_Your assignment_. Set down exactly the lines below between the line holding "ATOM 318 O O" and the line holding "ATOM 346 C CA", inclusive; no other line belongs in the answer.

_ _ _ _ _

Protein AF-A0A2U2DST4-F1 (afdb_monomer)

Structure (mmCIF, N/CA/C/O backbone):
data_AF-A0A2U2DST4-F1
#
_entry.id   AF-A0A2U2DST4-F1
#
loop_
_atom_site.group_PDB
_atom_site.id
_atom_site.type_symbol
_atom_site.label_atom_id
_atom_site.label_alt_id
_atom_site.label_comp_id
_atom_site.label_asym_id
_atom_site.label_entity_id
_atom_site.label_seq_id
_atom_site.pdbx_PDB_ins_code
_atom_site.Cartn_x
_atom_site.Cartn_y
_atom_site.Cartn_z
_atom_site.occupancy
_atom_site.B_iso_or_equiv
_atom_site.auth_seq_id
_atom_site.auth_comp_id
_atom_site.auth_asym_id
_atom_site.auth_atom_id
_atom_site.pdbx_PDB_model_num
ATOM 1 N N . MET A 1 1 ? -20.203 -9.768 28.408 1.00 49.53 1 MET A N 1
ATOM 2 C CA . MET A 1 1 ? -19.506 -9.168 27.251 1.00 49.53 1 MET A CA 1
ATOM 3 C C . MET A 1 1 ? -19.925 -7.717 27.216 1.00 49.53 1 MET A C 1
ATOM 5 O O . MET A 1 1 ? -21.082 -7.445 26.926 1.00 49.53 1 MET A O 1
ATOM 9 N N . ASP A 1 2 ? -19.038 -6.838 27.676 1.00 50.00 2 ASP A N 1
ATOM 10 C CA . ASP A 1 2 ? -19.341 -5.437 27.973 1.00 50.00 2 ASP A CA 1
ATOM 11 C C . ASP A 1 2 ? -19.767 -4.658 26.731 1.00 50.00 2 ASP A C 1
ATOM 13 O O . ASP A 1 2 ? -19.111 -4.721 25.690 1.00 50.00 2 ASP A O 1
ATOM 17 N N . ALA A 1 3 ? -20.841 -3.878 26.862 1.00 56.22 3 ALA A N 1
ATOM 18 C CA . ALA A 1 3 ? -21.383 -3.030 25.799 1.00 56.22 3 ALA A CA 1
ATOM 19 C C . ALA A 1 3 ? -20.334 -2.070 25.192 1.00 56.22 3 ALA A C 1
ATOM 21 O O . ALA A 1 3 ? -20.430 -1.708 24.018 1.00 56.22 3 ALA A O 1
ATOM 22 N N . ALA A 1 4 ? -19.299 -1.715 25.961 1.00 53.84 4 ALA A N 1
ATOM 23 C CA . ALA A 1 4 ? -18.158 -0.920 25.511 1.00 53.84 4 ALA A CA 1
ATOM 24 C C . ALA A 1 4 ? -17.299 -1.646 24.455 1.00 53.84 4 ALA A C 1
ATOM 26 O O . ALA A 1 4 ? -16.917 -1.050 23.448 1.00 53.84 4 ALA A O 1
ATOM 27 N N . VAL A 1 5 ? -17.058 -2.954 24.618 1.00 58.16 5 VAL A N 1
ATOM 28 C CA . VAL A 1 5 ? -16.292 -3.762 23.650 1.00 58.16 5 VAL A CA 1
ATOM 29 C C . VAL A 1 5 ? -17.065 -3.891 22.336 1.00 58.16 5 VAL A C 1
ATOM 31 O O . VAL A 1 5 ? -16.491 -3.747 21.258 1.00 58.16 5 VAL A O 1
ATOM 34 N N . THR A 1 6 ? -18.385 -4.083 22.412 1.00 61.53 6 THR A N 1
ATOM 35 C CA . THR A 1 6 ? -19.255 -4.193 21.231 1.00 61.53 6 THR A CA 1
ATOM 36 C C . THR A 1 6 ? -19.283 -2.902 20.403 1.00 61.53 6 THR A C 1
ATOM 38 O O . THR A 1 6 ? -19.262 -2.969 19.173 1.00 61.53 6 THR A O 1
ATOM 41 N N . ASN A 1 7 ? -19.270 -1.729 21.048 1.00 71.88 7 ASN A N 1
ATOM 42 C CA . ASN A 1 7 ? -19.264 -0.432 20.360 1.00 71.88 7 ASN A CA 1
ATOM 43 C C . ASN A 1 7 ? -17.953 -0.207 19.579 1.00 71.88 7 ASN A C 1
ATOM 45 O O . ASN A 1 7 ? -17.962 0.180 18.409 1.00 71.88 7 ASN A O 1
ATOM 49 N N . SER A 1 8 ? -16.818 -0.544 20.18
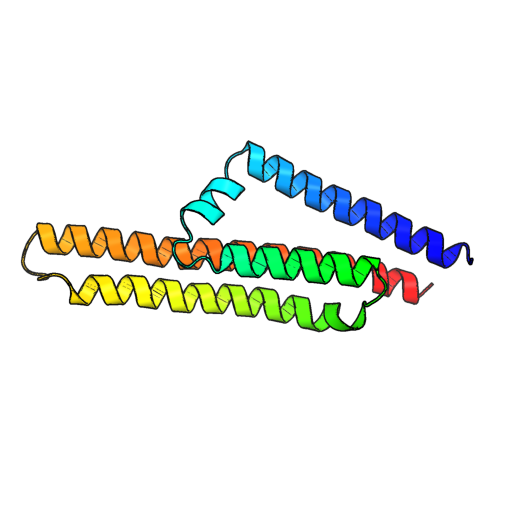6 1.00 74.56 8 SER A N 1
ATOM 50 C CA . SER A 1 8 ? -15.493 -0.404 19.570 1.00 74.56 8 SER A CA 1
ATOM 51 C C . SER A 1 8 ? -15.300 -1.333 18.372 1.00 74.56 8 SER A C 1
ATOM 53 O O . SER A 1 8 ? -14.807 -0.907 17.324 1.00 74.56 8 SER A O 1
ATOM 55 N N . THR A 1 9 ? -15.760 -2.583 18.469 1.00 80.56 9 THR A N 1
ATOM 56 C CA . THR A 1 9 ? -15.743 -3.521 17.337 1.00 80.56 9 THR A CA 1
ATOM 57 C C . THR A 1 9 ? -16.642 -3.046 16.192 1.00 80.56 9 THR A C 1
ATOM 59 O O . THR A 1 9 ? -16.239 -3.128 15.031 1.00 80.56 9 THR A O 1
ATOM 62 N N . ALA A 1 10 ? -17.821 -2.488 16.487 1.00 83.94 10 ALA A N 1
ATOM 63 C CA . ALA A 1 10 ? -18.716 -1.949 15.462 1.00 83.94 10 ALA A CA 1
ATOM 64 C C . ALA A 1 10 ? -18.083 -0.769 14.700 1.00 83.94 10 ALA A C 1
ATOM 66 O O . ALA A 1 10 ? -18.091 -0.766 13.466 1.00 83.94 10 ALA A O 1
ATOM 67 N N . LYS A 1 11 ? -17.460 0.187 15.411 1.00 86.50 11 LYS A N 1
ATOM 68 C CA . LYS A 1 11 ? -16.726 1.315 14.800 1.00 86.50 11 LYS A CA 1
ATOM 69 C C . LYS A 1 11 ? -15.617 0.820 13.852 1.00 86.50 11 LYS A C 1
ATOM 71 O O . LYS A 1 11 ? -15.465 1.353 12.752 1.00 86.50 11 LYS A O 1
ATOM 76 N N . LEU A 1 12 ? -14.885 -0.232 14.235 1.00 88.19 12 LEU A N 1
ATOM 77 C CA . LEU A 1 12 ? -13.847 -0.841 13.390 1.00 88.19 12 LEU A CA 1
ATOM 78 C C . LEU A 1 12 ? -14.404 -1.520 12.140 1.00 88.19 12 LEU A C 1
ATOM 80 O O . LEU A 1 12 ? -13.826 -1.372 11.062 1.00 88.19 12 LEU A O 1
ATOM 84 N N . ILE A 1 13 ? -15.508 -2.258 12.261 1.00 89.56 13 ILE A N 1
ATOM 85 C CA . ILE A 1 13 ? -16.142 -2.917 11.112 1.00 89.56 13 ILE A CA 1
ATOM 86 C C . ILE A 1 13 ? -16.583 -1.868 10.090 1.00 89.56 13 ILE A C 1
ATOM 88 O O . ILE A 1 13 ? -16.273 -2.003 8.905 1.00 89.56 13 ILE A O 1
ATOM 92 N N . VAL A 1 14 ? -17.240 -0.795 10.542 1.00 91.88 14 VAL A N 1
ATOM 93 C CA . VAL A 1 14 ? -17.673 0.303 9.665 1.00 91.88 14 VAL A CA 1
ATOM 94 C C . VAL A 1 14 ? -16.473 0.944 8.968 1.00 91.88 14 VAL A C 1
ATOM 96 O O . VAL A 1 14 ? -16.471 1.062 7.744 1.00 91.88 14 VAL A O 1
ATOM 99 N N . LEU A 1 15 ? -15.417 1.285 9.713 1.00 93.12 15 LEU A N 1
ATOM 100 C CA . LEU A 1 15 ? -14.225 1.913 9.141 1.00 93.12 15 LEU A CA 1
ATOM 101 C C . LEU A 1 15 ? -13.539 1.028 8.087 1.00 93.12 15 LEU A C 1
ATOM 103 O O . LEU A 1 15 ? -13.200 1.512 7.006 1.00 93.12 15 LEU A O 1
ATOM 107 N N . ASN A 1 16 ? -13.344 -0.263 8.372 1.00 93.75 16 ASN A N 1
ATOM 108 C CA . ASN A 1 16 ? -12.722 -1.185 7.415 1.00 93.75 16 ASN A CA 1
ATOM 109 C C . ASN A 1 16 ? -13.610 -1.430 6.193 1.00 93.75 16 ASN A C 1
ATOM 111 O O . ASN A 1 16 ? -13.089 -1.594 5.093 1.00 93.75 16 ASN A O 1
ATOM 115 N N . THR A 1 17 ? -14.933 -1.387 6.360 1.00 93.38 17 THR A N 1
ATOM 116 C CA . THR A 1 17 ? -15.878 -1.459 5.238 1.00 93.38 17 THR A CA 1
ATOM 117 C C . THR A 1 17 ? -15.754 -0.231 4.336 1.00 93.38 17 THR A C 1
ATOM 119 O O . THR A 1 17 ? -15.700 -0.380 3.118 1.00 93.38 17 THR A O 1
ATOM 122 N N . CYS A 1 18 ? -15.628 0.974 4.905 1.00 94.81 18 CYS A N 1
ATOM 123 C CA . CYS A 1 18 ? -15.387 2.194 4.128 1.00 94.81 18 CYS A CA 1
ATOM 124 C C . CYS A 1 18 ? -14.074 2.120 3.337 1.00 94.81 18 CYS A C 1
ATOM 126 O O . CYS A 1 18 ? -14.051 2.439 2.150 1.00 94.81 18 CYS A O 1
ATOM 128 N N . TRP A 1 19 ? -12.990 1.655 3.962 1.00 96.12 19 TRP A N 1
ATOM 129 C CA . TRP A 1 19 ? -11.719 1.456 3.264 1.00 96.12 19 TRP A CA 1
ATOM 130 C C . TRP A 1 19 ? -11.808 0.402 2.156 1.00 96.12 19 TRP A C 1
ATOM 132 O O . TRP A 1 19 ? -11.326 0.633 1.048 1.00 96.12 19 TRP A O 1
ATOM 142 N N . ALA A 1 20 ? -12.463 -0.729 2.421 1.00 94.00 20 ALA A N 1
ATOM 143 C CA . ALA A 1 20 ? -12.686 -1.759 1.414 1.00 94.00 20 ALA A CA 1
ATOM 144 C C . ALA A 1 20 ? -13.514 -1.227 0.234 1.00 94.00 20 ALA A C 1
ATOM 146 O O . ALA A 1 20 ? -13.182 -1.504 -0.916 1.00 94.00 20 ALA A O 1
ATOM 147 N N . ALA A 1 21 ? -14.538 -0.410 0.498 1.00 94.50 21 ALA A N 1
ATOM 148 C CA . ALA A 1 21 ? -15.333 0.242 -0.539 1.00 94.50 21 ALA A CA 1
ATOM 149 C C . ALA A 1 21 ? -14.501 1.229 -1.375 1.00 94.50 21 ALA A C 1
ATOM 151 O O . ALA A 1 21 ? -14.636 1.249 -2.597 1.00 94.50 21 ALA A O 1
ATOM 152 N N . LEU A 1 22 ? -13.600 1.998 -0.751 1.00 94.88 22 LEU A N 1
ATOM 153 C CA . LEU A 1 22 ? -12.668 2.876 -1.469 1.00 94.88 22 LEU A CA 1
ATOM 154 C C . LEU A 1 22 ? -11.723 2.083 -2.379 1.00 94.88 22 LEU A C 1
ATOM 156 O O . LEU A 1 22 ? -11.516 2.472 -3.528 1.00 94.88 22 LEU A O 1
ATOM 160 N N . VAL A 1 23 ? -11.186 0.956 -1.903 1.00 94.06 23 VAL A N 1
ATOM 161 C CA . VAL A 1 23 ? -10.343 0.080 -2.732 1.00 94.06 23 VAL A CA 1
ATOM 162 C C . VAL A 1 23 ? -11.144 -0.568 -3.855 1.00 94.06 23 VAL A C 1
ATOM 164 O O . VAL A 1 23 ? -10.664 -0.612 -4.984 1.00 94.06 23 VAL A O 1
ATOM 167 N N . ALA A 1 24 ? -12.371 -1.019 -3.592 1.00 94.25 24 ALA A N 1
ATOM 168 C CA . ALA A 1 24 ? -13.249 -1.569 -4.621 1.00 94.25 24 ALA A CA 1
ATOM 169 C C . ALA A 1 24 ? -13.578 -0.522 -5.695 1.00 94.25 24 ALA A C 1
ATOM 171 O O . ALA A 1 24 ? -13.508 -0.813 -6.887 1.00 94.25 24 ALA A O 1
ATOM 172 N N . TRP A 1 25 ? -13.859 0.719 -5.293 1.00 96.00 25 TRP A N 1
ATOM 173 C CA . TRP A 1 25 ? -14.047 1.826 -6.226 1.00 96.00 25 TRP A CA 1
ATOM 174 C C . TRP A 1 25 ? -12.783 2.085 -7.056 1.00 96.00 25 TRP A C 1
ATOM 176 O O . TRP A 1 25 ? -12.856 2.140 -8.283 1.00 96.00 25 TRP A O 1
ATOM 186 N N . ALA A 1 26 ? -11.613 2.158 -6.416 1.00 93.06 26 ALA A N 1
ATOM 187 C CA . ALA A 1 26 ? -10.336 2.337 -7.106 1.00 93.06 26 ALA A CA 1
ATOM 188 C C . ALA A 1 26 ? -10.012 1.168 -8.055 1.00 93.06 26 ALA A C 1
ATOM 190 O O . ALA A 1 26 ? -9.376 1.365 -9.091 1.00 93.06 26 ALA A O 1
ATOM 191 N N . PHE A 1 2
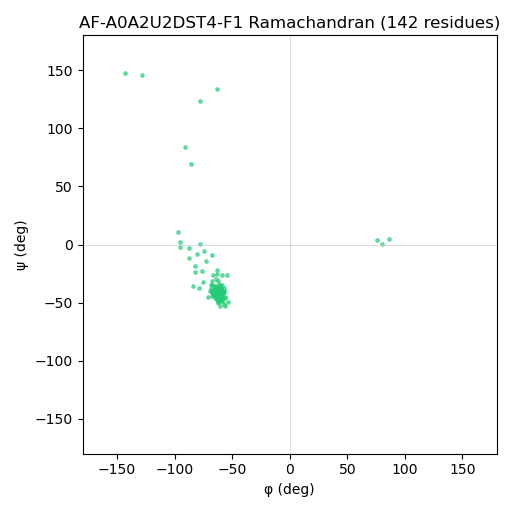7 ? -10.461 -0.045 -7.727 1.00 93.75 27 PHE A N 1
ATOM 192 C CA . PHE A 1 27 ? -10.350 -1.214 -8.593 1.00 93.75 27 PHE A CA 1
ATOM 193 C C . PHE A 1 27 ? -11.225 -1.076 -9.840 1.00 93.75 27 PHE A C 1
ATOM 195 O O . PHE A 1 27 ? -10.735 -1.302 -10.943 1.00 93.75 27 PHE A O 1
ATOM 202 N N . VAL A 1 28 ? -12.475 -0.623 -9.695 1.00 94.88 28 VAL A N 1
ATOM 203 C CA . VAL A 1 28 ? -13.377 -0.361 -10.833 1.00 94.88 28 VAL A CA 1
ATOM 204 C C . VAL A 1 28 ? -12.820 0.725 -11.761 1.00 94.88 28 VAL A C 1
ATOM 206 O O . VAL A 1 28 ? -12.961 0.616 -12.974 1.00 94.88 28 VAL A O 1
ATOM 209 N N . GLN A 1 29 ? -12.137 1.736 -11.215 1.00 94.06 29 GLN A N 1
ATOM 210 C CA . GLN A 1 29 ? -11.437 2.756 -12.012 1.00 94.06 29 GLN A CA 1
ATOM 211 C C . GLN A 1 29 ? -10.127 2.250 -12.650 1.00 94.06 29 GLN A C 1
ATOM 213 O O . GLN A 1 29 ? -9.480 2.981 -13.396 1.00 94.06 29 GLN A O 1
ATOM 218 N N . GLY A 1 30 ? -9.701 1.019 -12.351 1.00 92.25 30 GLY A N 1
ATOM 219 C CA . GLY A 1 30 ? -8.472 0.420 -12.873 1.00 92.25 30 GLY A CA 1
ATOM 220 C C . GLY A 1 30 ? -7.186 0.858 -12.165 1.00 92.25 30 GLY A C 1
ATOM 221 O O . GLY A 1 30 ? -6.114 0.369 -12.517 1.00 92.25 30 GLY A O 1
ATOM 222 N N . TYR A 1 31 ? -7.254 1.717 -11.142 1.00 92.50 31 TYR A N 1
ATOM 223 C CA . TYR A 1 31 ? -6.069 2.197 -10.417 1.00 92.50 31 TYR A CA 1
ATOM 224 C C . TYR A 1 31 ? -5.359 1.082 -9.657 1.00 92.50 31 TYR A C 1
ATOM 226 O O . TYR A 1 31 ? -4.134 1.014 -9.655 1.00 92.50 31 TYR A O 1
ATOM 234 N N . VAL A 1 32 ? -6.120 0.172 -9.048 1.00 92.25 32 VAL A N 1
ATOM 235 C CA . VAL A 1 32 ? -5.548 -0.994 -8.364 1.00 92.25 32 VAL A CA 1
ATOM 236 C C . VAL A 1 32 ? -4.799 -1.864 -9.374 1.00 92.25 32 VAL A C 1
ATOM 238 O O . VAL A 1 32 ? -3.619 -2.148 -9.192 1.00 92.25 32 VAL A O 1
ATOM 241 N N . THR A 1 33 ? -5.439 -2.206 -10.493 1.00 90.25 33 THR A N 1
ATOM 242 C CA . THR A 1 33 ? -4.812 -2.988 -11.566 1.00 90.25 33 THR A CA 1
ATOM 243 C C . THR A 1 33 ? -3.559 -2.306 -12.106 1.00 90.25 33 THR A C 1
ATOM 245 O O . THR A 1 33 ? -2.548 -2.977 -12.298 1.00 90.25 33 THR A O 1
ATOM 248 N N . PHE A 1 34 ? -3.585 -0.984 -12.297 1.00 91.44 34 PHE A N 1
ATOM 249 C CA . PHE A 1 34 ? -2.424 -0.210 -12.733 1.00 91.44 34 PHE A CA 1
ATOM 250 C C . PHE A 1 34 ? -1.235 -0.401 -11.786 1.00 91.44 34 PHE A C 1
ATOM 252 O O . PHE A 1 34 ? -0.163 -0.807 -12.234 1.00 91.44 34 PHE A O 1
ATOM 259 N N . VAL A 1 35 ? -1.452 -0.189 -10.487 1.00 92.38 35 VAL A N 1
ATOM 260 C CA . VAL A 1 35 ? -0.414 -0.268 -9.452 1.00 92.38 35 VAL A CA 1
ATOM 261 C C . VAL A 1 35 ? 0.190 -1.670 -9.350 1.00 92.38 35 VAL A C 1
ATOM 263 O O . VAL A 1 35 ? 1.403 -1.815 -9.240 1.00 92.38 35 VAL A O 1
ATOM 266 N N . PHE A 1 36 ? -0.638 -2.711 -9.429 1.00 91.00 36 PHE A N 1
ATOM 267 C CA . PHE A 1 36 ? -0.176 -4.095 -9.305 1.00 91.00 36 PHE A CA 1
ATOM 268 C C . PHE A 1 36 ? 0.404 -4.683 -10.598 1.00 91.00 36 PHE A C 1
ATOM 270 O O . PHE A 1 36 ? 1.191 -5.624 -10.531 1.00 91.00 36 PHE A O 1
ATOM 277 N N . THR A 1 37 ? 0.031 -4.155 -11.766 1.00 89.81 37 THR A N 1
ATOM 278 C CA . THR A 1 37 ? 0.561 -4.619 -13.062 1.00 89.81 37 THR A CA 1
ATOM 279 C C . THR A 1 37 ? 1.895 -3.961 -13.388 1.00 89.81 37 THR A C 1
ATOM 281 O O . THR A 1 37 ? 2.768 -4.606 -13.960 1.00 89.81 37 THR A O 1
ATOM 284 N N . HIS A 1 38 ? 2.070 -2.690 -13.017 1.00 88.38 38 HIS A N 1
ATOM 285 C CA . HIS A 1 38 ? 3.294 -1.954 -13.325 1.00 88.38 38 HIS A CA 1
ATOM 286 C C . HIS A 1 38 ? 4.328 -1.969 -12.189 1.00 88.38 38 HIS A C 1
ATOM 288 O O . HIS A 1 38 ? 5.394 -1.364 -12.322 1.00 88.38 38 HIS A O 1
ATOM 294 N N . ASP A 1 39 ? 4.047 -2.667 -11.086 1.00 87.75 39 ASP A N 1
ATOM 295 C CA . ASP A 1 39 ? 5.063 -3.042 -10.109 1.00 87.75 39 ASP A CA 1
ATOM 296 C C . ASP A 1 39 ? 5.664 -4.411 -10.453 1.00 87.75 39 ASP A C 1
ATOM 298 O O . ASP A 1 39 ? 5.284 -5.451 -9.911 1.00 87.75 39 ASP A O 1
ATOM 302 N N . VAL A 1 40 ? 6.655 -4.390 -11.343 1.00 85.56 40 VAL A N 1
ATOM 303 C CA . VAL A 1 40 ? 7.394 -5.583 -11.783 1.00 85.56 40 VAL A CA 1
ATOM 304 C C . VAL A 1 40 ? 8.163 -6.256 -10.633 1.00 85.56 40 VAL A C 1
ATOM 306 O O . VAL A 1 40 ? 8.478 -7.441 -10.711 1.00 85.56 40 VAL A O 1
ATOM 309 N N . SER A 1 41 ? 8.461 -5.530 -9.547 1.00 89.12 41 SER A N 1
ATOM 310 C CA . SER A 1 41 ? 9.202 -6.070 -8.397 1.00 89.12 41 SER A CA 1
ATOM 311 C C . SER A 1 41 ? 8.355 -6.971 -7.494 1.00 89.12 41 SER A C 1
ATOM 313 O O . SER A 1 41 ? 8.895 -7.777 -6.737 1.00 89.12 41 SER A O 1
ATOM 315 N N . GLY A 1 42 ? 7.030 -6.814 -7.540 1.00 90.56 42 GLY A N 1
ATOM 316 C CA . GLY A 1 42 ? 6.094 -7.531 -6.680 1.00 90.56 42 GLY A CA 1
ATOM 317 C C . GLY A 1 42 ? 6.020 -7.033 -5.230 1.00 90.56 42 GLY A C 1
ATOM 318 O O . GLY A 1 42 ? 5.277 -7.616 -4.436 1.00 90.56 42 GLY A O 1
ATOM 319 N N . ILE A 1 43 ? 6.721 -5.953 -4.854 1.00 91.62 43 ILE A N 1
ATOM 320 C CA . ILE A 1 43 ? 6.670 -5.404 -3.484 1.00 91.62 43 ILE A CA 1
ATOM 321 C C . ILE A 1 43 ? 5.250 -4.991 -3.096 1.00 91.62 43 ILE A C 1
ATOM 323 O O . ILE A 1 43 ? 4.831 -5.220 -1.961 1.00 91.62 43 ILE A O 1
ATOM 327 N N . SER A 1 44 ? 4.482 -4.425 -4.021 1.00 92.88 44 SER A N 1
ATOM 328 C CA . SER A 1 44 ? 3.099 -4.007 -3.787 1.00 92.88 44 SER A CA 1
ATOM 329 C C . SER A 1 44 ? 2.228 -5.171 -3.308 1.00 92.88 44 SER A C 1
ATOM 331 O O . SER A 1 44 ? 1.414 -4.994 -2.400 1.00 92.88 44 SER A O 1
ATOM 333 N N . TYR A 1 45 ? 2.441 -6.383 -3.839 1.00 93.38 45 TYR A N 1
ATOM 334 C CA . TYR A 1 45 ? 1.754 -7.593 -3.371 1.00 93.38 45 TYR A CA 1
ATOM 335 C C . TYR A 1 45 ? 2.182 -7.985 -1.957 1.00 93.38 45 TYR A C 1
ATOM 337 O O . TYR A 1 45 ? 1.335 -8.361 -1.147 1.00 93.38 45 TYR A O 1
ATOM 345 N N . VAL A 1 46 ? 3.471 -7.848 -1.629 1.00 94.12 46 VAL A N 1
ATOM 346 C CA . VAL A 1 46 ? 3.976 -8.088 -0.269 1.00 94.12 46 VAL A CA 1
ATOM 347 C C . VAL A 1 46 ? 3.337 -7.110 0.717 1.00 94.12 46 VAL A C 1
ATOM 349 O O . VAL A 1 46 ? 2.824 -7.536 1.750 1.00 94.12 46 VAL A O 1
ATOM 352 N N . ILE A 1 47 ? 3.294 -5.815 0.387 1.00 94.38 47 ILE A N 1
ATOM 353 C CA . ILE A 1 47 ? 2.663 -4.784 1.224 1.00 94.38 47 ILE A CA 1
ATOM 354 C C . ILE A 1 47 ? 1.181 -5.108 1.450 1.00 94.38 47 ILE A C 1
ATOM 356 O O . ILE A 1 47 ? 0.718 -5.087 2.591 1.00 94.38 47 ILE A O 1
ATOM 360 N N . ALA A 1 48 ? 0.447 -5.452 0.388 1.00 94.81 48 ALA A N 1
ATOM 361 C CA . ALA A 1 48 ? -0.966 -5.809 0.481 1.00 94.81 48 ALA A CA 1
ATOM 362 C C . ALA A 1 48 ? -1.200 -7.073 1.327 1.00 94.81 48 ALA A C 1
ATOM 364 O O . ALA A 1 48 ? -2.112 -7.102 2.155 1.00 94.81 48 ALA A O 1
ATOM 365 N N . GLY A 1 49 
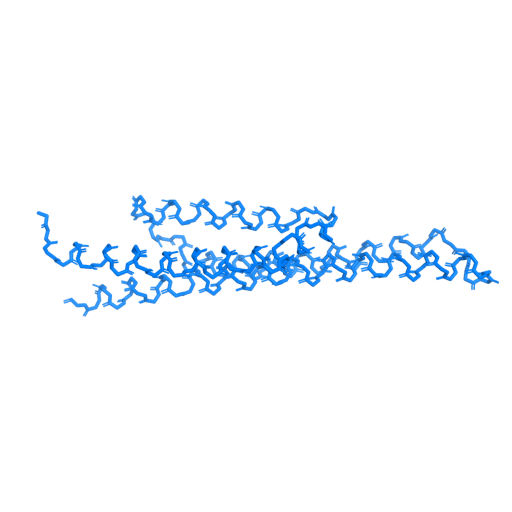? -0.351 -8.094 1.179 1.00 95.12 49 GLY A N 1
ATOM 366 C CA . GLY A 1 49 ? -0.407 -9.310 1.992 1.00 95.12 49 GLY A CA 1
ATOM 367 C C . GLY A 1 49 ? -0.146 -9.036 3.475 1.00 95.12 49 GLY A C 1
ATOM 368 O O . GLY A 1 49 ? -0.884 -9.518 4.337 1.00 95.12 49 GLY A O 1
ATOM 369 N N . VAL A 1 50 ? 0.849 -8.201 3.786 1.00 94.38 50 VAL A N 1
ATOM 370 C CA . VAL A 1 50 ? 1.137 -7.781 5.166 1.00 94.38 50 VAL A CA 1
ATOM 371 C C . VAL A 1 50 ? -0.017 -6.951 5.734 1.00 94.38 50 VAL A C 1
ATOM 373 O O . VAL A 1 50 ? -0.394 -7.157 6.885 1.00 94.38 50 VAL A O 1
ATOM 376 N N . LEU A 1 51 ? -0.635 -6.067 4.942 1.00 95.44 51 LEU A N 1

_ _ _ _ _

_Problem solution_.
ATOM 318 O O . GLY A 1 42 ? 5.277 -7.616 -4.436 1.00 90.56 42 GLY A O 1
ATOM 319 N N . ILE A 1 43 ? 6.721 -5.953 -4.854 1.00 91.62 43 ILE A N 1
ATOM 320 C CA . ILE A 1 43 ? 6.670 -5.404 -3.484 1.00 91.62 43 ILE A CA 1
ATOM 321 C C . ILE A 1 43 ? 5.250 -4.991 -3.096 1.00 91.62 43 ILE A C 1
ATOM 323 O O . ILE A 1 43 ? 4.831 -5.220 -1.961 1.00 91.62 43 ILE A O 1
ATOM 327 N N . SER A 1 44 ? 4.482 -4.425 -4.021 1.00 92.88 44 SER A N 1
ATOM 328 C CA . SER A 1 44 ? 3.099 -4.007 -3.787 1.00 92.88 44 SER A CA 1
ATOM 329 C C . SER A 1 44 ? 2.228 -5.171 -3.308 1.00 92.88 44 SER A C 1
ATOM 331 O O . SER A 1 44 ? 1.414 -4.994 -2.400 1.00 92.88 44 SER A O 1
ATOM 333 N N . TYR A 1 45 ? 2.441 -6.383 -3.839 1.00 93.38 45 TYR A N 1
ATOM 334 C CA . TYR A 1 45 ? 1.754 -7.593 -3.371 1.00 93.38 45 TYR A CA 1
ATOM 335 C C . TYR A 1 45 ? 2.182 -7.985 -1.957 1.00 93.38 45 TYR A C 1
ATOM 337 O O . TYR A 1 45 ? 1.335 -8.361 -1.147 1.00 93.38 45 TYR A O 1
ATOM 345 N N . VAL A 1 46 ? 3.471 -7.848 -1.629 1.00 94.12 46 VAL A N 1
ATOM 346 C CA . VAL A 1 46 ? 3.976 -8.088 -0.269 1.00 94.12 46 VAL A CA 1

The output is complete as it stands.